Danke für diesen geilen Tag im Eichsfeld !!!







Übrigens haben wir gut Punkte für den Winterpokal gesammelt !!!


----------



## ChurchAngel (16. November 2009)

Schade ...konnte leider nicht dabei sein ...aber nächstes mal klappt es bestimmt (endlich mal) ...und dann mit neuen Trikot.


----------



## ohmtroll (16. November 2009)

Alf 77 schrieb:


> Danke für diesen geilen Tag im Eichsfeld !!!



Dank Dir Präsi für das vollkommen bekloppte Auebikerjahr 2009 






Wir sind die Kletten an Deinem Handschuh 

Weitere Danksagungen und blööden Sprüche meinerseits nach Verstümmelung der restlichen Bilder


----------



## MTB-News.de




----------



## Alf 77 (16. November 2009)

Ich bin begeistert, aber Andreas an diesem Jahr hattest Du mindestens einen genauso großen Anteil !!! Ich sage nur der Wahnsinn mit den Trikots 
Dagegen ist die Schweinegrippe ein Kindergeburtstag  Die Spende hab ich erstmal auf unser Schwarzgeldkonto eingezahlt  
( für alle die beim Finanzamt arbeiten - das war nur ein Spass  )


----------



## Nadine79 (16. November 2009)

na bei diesem wunderbaren sonnigen sonntag war das bestimmt ne super jahresabschlusstour! ich konnte mich, dank meiner erkältung, vor der -harten tour- drücken!  aber beim nächsten mal möchte ich dabei sein...


----------



## _torsten_ (17. November 2009)

Hab ihr schon das »Auenland im Jahre 2010« gesehen?

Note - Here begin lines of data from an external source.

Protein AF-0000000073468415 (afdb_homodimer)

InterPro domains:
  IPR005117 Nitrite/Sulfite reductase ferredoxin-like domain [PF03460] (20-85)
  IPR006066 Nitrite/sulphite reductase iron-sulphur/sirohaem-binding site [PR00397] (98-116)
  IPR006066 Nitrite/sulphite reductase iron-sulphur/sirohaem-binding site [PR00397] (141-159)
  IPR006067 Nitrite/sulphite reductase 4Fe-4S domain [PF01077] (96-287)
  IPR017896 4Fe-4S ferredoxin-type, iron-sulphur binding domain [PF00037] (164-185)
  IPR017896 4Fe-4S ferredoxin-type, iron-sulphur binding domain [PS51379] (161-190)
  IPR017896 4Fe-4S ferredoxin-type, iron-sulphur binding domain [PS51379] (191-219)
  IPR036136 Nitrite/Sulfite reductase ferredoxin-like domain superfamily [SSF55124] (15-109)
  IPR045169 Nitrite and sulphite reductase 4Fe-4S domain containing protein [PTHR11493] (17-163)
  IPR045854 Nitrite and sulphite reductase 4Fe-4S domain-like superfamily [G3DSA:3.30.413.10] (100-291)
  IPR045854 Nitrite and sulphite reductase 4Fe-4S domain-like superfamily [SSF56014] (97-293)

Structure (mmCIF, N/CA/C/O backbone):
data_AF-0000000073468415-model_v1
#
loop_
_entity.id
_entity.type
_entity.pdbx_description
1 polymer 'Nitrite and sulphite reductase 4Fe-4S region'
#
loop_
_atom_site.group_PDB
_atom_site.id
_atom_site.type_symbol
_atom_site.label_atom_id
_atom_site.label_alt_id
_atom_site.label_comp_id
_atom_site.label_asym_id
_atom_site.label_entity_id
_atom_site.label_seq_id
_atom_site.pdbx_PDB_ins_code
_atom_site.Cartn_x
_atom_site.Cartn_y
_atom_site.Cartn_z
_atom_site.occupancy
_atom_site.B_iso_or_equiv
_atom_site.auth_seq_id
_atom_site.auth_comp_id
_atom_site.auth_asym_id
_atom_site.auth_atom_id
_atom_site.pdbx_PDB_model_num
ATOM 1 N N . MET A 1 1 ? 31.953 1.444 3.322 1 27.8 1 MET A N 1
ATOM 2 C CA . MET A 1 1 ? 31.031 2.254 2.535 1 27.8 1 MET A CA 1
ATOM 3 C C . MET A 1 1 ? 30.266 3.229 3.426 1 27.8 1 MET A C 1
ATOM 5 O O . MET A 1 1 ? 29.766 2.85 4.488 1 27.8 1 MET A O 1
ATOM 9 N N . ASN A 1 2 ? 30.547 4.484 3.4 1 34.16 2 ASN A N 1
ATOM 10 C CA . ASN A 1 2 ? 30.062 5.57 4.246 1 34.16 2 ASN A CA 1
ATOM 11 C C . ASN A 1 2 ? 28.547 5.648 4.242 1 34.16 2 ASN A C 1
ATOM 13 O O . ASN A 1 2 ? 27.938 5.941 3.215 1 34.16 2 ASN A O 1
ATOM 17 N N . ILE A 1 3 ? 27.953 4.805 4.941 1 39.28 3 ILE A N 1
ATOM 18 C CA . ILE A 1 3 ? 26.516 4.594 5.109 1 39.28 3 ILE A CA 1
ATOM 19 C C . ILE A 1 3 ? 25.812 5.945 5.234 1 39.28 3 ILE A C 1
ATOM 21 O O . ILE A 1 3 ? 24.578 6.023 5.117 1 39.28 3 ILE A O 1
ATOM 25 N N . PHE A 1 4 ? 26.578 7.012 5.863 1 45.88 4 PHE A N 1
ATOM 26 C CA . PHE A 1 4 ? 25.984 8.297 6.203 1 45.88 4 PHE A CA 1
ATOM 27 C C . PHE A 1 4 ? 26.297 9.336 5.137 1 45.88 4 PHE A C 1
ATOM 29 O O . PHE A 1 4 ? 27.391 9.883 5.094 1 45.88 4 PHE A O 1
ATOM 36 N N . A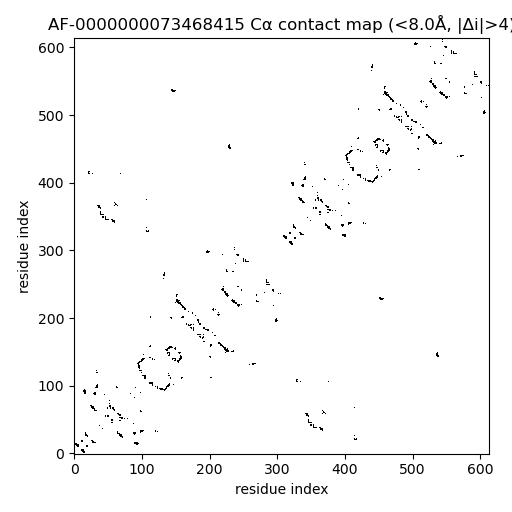RG A 1 5 ? 26.031 9.164 3.961 1 42.53 5 ARG A N 1
ATOM 37 C CA . ARG A 1 5 ? 26.375 10.258 3.055 1 42.53 5 ARG A CA 1
ATOM 38 C C . ARG A 1 5 ? 25.469 11.469 3.299 1 42.53 5 ARG A C 1
ATOM 40 O O . ARG A 1 5 ? 24.266 11.32 3.508 1 42.53 5 ARG A O 1
ATOM 47 N N . GLU A 1 6 ? 26.109 12.531 3.875 1 39.72 6 GLU A N 1
ATOM 48 C CA . GLU A 1 6 ? 25.469 13.836 3.99 1 39.72 6 GLU A CA 1
ATOM 49 C C . GLU A 1 6 ? 24.891 14.289 2.652 1 39.72 6 GLU A C 1
ATOM 51 O O . GLU A 1 6 ? 25.609 14.344 1.65 1 39.72 6 GLU A O 1
ATOM 56 N N . TYR A 1 7 ? 23.797 13.828 2.375 1 36.81 7 TYR A N 1
ATOM 57 C CA . TYR A 1 7 ? 23.312 14.406 1.122 1 36.81 7 TYR A CA 1
ATOM 58 C C . TYR A 1 7 ? 23 15.883 1.296 1 36.81 7 TYR A C 1
ATOM 60 O O . TYR A 1 7 ? 22.125 16.25 2.092 1 36.81 7 TYR A O 1
ATOM 68 N N . GLY A 1 8 ? 23.688 16.75 0.676 1 38.38 8 GLY A N 1
ATOM 69 C CA . GLY A 1 8 ? 23.781 18.203 0.628 1 38.38 8 GLY A CA 1
ATOM 70 C C . GLY A 1 8 ? 24.125 18.828 1.967 1 38.38 8 GLY A C 1
ATOM 71 O O . GLY A 1 8 ? 24.469 18.109 2.918 1 38.38 8 GLY A O 1
ATOM 72 N N . ASP A 1 9 ? 24.328 20.25 2.049 1 36 9 ASP A N 1
ATOM 73 C CA . ASP A 1 9 ? 24.672 21.062 3.205 1 36 9 ASP A CA 1
ATOM 74 C C . ASP A 1 9 ? 23.641 20.922 4.316 1 36 9 ASP A C 1
ATOM 76 O O . ASP A 1 9 ? 23.688 21.641 5.312 1 36 9 ASP A O 1
ATOM 80 N N . SER A 1 10 ? 22.531 20.375 3.965 1 36.41 10 SER A N 1
ATOM 81 C CA . SER A 1 10 ? 21.422 20.641 4.879 1 36.41 10 SER A CA 1
ATOM 82 C C . SER A 1 10 ? 21.469 19.719 6.094 1 36.41 10 SER A C 1
ATOM 84 O O . SER A 1 10 ? 20.594 19.766 6.953 1 36.41 10 SER A O 1
ATOM 86 N N . GLY A 1 11 ? 22.562 19.047 6.473 1 38.94 11 GLY A N 1
ATOM 87 C CA . GLY A 1 11 ? 22.719 18.281 7.695 1 38.94 11 GLY A CA 1
ATOM 88 C C . GLY A 1 11 ? 21.859 17.031 7.719 1 38.94 11 GLY A C 1
ATOM 89 O O . GLY A 1 11 ? 21.766 16.359 8.75 1 38.94 11 GLY A O 1
ATOM 90 N N . ILE A 1 12 ? 20.828 16.922 6.895 1 40.66 12 ILE A N 1
ATOM 91 C CA . ILE A 1 12 ? 19.875 15.828 6.922 1 40.66 12 ILE A CA 1
ATOM 92 C C . ILE A 1 12 ? 20.5 14.562 6.359 1 40.66 12 ILE A C 1
ATOM 94 O O . ILE A 1 12 ? 21.172 14.602 5.32 1 40.66 12 ILE A O 1
ATOM 98 N N . HIS A 1 13 ? 20.953 13.68 7.086 1 44.22 13 HIS A N 1
ATOM 99 C CA . HIS A 1 13 ? 21.531 12.375 6.785 1 44.22 13 HIS A CA 1
ATOM 100 C C . HIS A 1 13 ? 20.562 11.5 5.996 1 44.22 13 HIS A C 1
ATOM 102 O O . HIS A 1 13 ? 19.484 11.188 6.48 1 44.22 13 HIS A O 1
ATOM 108 N N . VAL A 1 14 ? 20.281 11.695 4.738 1 48.47 14 VAL A N 1
ATOM 109 C CA . VAL A 1 14 ? 19.266 10.922 4.035 1 48.47 14 VAL A CA 1
ATOM 110 C C . VAL A 1 14 ? 19.875 9.617 3.518 1 48.47 14 VAL A C 1
ATOM 112 O O . VAL A 1 14 ? 19.234 8.898 2.74 1 48.47 14 VAL A O 1
ATOM 115 N N . LEU A 1 15 ? 21.156 9.328 3.494 1 51.81 15 LEU A N 1
ATOM 116 C CA . LEU A 1 15 ? 21.422 8.133 2.709 1 51.81 15 LEU A CA 1
ATOM 117 C C . LEU A 1 15 ? 20.891 6.883 3.404 1 51.81 15 LEU A C 1
ATOM 119 O O . LEU A 1 15 ? 21.078 6.715 4.613 1 51.81 15 LEU A O 1
ATOM 123 N N . GLY A 1 16 ? 20.031 6.109 2.643 1 63.69 16 GLY A N 1
ATOM 124 C CA . GLY A 1 16 ? 19.703 4.711 2.859 1 63.69 16 GLY A CA 1
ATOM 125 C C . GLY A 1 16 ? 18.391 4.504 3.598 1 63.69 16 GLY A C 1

Guckt ihr hier gaaanz unten ... 
	

	
	
		
		

		
		
	


	




Ey Präsi, du hast einfach zu viel Zeit.


----------



## Alf 77 (17. November 2009)

Es war wieder einer der Sonntage, die man mit Geld nicht bezahlen kann !!!
Schöne Landschaften, nette Menschen und gute Freunde !!!


Soo Leute, ich bin morgen in Wiesbaden und kann erst ab Donnerstag wieder an der Seite arbeiten.
Es gilt noch einige Dinge aufzuklären -nämlich
Warum ist im Eichsfeld ne evang.Burg ?,
Warum heißt der Eichsfeld Sallon - Salloon ?,
Warum brannte unser einstimmig neugewählter Präsident Kalle mit unseren Bahntickets durch ?,
Warum wurden Kalle daraufhin noch am späten Abend die Schulterstücke von seinen Klamotten gerissen ?,
Wer waren die beiden Biker die die nackige Steinfigur bekrapschten ?,
Warum sieht Michas Bruder aus wie Micha-oder - Wer von den Beiden war denn nun überhaupt anwesend ?,
Wer hat Torsten die Medikamente (Doping) in die Jacke gesteckt,
Wer war das 14jährige Liebespärchen,
Warum fuhr Boxlegende Valuev mit ?,
Woher kamen die gentechnisch manipulierten Riesenkletten ?,
Warum stieg ne Auebiker-Schwarzfahrerin schon in Bleicherode statt in Bernterode aus ?,
Wieso fuhr Teddy in kurz und Andreas mit Gängen
und die Frage die mir überhaupt keine Ruhe lässt - Warum sah Sketchers Fitness Riegel wie ein Wurstbrot aus ???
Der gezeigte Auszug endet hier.